Multiphoton population transfer in a kicked Rydberg atom: adiabatic rapid passage by separatrix crossing

Following an experimental observation, a recent simulation has shown that efficient population transfer can be achieved through adiabatic chirping of a microwave pulse through a 10-photon resonance connecting two Rydberg states with n = 72, ℓ = 1 and n ∼ 82. These simulations have revealed that this population transfer is essentially a classical transition caused by separatrix crossing in the classical phase space. Here, we present the results of our fully three-dimensional quantum and classical simulations of coherent multiphoton population transfer in a kicked Li atom in a Rydberg state. We were able to achieve ∼76% population transfer from the 40p to 46p state in Li through a 6-photon resonance and contrast our results with those when the transition is driven by microwaves. We further discuss the case when the atom starts out from a Stark state in conjunction with the ℓ-distribution of the transferred population. We use a one-dimensional classical model to investigate the classical processes taking place in the phase space and find that the same separatrix crossing mechanism observed in microwave transitions is also responsible for the transition when the atom is kicked.
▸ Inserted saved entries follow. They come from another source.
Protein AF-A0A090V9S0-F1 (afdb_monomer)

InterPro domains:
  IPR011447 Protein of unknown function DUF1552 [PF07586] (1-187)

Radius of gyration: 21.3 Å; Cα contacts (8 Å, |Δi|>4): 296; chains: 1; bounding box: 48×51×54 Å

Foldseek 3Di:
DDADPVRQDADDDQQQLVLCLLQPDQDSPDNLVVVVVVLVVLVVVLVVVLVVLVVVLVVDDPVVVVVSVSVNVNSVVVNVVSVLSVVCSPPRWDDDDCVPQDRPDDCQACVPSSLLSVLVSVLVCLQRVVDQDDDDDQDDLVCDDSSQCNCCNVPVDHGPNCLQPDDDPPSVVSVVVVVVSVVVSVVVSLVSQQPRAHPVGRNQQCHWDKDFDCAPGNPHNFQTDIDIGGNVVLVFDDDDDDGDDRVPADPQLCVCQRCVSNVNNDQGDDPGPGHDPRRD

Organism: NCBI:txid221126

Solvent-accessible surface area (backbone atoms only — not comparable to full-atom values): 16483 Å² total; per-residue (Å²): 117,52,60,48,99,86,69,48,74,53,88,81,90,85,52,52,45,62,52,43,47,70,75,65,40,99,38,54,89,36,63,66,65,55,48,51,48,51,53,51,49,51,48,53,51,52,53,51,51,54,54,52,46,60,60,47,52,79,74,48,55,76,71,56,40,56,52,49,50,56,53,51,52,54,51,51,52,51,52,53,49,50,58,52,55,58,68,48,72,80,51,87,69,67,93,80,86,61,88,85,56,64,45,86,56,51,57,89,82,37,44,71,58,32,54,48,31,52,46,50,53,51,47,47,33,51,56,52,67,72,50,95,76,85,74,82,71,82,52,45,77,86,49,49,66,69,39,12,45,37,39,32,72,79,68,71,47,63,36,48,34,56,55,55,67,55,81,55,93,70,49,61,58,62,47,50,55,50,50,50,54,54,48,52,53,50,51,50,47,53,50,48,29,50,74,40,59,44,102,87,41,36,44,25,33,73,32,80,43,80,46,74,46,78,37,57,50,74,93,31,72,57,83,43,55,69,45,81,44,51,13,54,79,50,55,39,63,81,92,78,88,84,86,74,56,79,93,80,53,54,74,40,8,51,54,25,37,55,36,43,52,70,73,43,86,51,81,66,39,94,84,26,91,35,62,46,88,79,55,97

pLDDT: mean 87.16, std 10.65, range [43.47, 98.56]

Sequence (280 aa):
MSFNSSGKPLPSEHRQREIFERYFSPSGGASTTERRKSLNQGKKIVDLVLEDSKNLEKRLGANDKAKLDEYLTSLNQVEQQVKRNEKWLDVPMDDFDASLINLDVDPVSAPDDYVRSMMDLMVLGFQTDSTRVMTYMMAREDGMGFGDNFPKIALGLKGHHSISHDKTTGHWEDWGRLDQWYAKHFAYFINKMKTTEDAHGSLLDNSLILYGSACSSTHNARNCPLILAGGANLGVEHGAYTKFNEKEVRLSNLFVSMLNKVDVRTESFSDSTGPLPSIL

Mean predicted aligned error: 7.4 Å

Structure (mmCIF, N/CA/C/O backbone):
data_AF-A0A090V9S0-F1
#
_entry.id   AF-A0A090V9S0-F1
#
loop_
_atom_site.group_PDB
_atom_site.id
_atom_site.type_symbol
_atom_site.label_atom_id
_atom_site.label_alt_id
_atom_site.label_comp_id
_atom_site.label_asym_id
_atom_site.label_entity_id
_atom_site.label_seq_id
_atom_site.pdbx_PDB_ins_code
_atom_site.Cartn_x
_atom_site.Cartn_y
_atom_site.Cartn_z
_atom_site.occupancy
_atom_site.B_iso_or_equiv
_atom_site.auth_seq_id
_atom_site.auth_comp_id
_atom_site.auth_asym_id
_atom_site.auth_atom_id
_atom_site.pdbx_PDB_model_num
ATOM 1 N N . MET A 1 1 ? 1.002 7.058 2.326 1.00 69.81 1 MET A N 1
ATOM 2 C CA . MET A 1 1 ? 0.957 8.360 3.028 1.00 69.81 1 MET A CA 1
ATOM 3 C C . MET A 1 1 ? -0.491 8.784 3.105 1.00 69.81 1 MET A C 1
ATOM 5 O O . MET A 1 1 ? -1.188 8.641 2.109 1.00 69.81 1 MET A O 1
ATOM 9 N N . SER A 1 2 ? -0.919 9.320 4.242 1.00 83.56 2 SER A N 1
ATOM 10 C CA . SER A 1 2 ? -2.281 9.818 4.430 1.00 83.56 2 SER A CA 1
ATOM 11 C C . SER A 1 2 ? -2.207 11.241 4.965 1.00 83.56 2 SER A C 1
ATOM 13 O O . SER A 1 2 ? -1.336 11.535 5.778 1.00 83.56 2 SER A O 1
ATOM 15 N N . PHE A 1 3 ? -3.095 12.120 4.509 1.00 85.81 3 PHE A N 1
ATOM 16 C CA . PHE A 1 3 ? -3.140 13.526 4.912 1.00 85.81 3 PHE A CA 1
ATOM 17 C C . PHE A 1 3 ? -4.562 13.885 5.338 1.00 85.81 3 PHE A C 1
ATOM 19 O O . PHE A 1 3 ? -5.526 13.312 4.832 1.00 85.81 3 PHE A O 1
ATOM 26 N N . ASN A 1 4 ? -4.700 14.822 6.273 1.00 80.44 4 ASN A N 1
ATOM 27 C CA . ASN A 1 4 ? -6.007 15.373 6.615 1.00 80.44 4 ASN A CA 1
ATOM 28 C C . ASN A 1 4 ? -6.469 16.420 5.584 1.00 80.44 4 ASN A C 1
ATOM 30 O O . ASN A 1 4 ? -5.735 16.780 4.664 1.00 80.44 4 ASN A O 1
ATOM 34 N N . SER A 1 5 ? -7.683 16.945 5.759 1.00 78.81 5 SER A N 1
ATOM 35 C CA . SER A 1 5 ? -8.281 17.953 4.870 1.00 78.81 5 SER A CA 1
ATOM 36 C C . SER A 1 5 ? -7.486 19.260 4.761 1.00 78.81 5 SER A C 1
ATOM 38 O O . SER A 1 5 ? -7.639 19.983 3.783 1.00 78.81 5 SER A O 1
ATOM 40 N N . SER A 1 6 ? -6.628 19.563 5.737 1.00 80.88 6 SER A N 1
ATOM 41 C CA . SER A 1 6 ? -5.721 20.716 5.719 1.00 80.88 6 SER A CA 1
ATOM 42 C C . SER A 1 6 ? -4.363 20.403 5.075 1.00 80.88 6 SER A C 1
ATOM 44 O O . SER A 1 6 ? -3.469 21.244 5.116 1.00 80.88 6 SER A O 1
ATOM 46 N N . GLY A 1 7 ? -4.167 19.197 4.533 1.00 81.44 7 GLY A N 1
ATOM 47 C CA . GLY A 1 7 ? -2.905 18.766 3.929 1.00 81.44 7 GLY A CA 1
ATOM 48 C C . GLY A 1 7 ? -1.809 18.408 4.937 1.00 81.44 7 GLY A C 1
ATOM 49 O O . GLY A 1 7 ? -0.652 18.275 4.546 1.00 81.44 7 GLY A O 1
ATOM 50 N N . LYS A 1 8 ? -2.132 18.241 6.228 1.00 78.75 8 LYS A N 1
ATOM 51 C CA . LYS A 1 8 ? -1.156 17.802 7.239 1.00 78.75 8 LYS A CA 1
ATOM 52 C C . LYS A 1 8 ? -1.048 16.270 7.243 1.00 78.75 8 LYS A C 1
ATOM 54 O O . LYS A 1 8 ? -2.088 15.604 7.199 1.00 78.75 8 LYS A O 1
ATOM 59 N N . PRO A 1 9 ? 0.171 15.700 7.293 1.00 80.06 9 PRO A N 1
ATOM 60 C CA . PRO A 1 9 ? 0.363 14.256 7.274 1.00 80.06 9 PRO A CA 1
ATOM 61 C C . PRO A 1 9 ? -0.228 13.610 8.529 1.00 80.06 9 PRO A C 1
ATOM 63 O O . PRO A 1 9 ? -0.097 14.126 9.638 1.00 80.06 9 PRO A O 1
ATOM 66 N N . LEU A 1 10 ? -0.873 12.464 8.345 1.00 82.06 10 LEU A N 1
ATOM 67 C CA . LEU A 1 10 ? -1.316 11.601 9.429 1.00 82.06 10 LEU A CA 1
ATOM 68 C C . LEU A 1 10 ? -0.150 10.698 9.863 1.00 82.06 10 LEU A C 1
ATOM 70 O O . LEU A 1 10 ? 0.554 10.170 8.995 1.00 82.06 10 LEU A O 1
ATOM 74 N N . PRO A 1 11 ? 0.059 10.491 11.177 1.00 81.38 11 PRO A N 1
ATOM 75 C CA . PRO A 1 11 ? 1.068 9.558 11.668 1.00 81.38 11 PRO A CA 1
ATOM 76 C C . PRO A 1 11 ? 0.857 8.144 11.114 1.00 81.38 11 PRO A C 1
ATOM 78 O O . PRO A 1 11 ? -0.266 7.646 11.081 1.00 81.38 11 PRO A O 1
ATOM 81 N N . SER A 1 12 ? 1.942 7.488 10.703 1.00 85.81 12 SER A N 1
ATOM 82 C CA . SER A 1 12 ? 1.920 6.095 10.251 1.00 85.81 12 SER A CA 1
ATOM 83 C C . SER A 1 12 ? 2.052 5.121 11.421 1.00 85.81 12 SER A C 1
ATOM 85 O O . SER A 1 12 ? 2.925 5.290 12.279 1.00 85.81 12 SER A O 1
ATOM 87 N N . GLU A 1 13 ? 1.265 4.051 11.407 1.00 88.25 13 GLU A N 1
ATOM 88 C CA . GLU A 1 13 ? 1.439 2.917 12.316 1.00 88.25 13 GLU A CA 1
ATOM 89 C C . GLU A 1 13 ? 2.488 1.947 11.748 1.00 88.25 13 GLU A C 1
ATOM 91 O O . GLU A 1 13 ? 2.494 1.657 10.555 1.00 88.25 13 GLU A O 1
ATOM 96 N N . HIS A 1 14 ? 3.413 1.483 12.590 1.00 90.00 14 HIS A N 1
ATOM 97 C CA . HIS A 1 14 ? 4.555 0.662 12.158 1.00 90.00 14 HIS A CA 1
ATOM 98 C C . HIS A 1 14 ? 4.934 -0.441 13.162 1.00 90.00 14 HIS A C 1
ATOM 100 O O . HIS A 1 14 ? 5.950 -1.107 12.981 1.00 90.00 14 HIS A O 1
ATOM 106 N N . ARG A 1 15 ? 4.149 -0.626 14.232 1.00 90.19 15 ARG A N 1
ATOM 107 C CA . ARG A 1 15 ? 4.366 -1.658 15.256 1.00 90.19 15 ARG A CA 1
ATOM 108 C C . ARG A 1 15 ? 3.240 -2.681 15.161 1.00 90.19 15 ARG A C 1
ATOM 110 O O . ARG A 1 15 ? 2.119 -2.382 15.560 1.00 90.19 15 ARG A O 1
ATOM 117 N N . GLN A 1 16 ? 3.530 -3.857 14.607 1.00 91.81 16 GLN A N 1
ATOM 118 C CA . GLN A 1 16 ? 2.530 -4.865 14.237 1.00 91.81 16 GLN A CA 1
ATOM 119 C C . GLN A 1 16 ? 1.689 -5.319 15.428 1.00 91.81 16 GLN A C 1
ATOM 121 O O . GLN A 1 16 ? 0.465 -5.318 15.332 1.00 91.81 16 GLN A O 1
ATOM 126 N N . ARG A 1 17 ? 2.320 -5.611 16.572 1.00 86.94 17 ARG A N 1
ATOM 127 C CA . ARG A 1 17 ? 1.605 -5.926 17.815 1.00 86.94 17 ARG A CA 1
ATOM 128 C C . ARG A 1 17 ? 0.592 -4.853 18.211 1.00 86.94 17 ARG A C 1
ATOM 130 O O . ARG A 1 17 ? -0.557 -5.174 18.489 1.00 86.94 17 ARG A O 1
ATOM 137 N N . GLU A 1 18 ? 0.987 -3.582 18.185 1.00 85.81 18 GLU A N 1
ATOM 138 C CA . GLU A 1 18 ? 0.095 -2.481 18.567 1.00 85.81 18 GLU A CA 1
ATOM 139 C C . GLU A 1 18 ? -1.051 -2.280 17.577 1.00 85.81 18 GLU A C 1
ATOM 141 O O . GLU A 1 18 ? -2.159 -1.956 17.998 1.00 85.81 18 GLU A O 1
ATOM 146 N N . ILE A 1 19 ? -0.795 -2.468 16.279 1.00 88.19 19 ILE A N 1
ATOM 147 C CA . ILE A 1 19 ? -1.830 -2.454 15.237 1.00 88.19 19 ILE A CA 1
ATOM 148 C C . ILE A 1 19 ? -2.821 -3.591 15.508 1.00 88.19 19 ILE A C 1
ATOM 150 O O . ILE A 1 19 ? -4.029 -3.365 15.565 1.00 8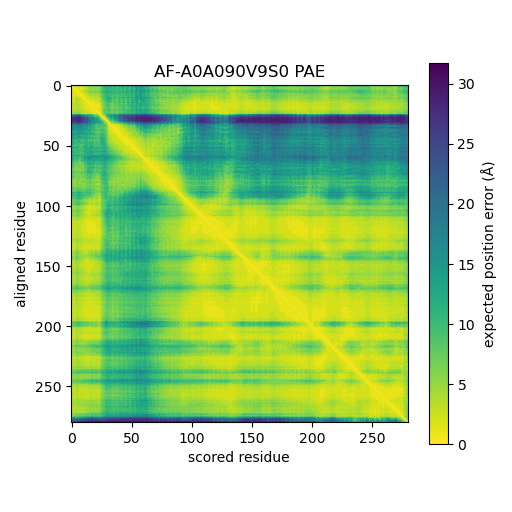8.19 19 ILE A O 1
ATOM 154 N N . PHE A 1 20 ? -2.314 -4.803 15.746 1.00 86.69 20 PHE A N 1
ATOM 155 C CA . PHE A 1 20 ? -3.139 -5.983 15.968 1.00 86.69 20 PHE A CA 1
ATOM 156 C C . PHE A 1 20 ? -4.024 -5.861 17.207 1.00 86.69 20 PHE A C 1
ATOM 158 O O . PHE A 1 20 ? -5.240 -6.023 17.133 1.00 86.69 20 PHE A O 1
ATOM 165 N N . GLU A 1 21 ? -3.434 -5.510 18.346 1.00 80.56 21 GLU A N 1
ATOM 166 C CA . GLU A 1 21 ? -4.164 -5.333 19.603 1.00 80.56 21 GLU A CA 1
ATOM 167 C C . GLU A 1 21 ? -5.178 -4.185 19.521 1.00 80.56 21 GLU A C 1
ATOM 169 O O . GLU A 1 21 ? -6.224 -4.218 20.173 1.00 80.56 21 GLU A O 1
ATOM 174 N N . ARG A 1 22 ? -4.896 -3.165 18.701 1.00 78.88 22 ARG A N 1
ATOM 175 C CA . ARG A 1 22 ? -5.785 -2.018 18.510 1.00 78.88 22 ARG A CA 1
ATOM 176 C C . ARG A 1 22 ? -7.032 -2.356 17.703 1.00 78.88 22 ARG A C 1
ATOM 178 O O . ARG A 1 22 ? -8.080 -1.808 18.063 1.00 78.88 22 ARG A O 1
ATOM 185 N N . TYR A 1 23 ? -6.897 -3.156 16.643 1.00 80.38 23 TYR A N 1
ATOM 186 C CA . TYR A 1 23 ? -7.950 -3.375 15.645 1.00 80.38 23 TYR A CA 1
ATOM 187 C C . TYR A 1 23 ? -8.592 -4.767 15.689 1.00 80.38 23 TYR A C 1
ATOM 189 O O . TYR A 1 23 ? -9.786 -4.853 15.440 1.00 80.38 23 TYR A O 1
ATOM 197 N N . PHE A 1 24 ? -7.856 -5.828 16.035 1.00 79.69 24 PHE A N 1
ATOM 198 C CA . PHE A 1 24 ? -8.315 -7.207 15.802 1.00 79.69 24 PHE A CA 1
ATOM 199 C C . PHE A 1 24 ? -8.596 -8.020 17.052 1.00 79.69 24 PHE A C 1
ATOM 201 O O . PHE A 1 24 ? -9.232 -9.058 16.973 1.00 79.69 24 PHE A O 1
ATOM 208 N N . SER A 1 25 ? -8.152 -7.619 18.233 1.00 66.62 25 SER A N 1
ATOM 209 C CA . SER A 1 25 ? -8.365 -8.495 19.381 1.00 66.62 25 SER A CA 1
ATOM 210 C C . SER A 1 25 ? -9.876 -8.629 19.699 1.00 66.62 25 SER A C 1
ATOM 212 O O . SER A 1 25 ? -10.516 -7.595 19.912 1.00 66.62 25 SER A O 1
ATOM 214 N N . PRO A 1 26 ? -10.433 -9.862 19.823 1.00 51.47 26 PRO A N 1
ATOM 215 C CA . PRO A 1 26 ? -11.870 -10.131 20.053 1.00 51.47 26 PRO A CA 1
ATOM 216 C C . PRO A 1 26 ? -12.440 -9.459 21.311 1.00 51.47 26 PRO A C 1
ATOM 218 O O . PRO A 1 26 ? -13.643 -9.420 21.552 1.00 51.47 26 PRO A O 1
ATOM 221 N N . SER A 1 27 ? -11.541 -8.937 22.142 1.00 49.94 27 SER A N 1
ATOM 222 C CA . SER A 1 27 ? -11.818 -8.056 23.264 1.00 49.94 27 SER A CA 1
ATOM 223 C C . SER A 1 27 ? -10.698 -7.012 23.493 1.00 49.94 27 SER A C 1
ATOM 225 O O . SER A 1 27 ? -10.706 -6.290 24.473 1.00 49.94 27 SER A O 1
ATOM 227 N N . GLY A 1 28 ? -9.687 -6.850 22.636 1.00 46.69 28 GLY A N 1
ATOM 228 C CA . GLY A 1 28 ? -8.511 -6.033 23.015 1.00 46.69 28 GLY A CA 1
ATOM 229 C C . GLY A 1 28 ? -7.637 -6.667 24.108 1.00 46.69 28 GLY A C 1
ATOM 230 O O . GLY A 1 28 ? -6.844 -5.956 24.714 1.00 46.69 28 GLY A O 1
ATOM 231 N N . GLY A 1 29 ? -7.824 -7.954 24.430 1.00 45.56 29 GLY A N 1
ATOM 232 C CA . GLY A 1 29 ? -7.217 -8.618 25.589 1.00 45.56 29 GLY A CA 1
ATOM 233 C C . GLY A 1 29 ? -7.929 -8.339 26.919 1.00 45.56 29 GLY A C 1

Transient localization in the kicked Rydberg atom

We investigate the long-time limit of quantum localization of the kicked Rydberg atom. The kicked Rydberg atom is shown to possess in addition to the quantum localization time $\tau_L$ a second cross-over time $t_D$ where quantum dynamics diverges from classical dynamics towards increased instability. The quantum localization is shown to vanish as either the strength of the kicks at fixed principal quantum number or the quantum number at fixed kick strength increases. The survival probability as a function of frequency in the transient localization regime $\tau_L<t<t_D$ is characterized by highly irregular, fractal-like fluctuations.

Virtual photon effects on classical chaos in a periodically kicked Rydberg atom system

We study classical chaos in the system of a two-level Rydberg atom interacting with a pulsed standing microwave. This model approaches the form of an atom optics realization of a usual delta-kicked rotor under the rotating-wave approximation (RWA). We find that the non-energy-conserving processes or virtual photon processes neglected in the RWA have a strong effect on the classical chaos, which can enhance, reduce and even completely suppress the chaos under certain kicked conditions. The system displays non-KAM dynamical behavior for rational and irrational kicks.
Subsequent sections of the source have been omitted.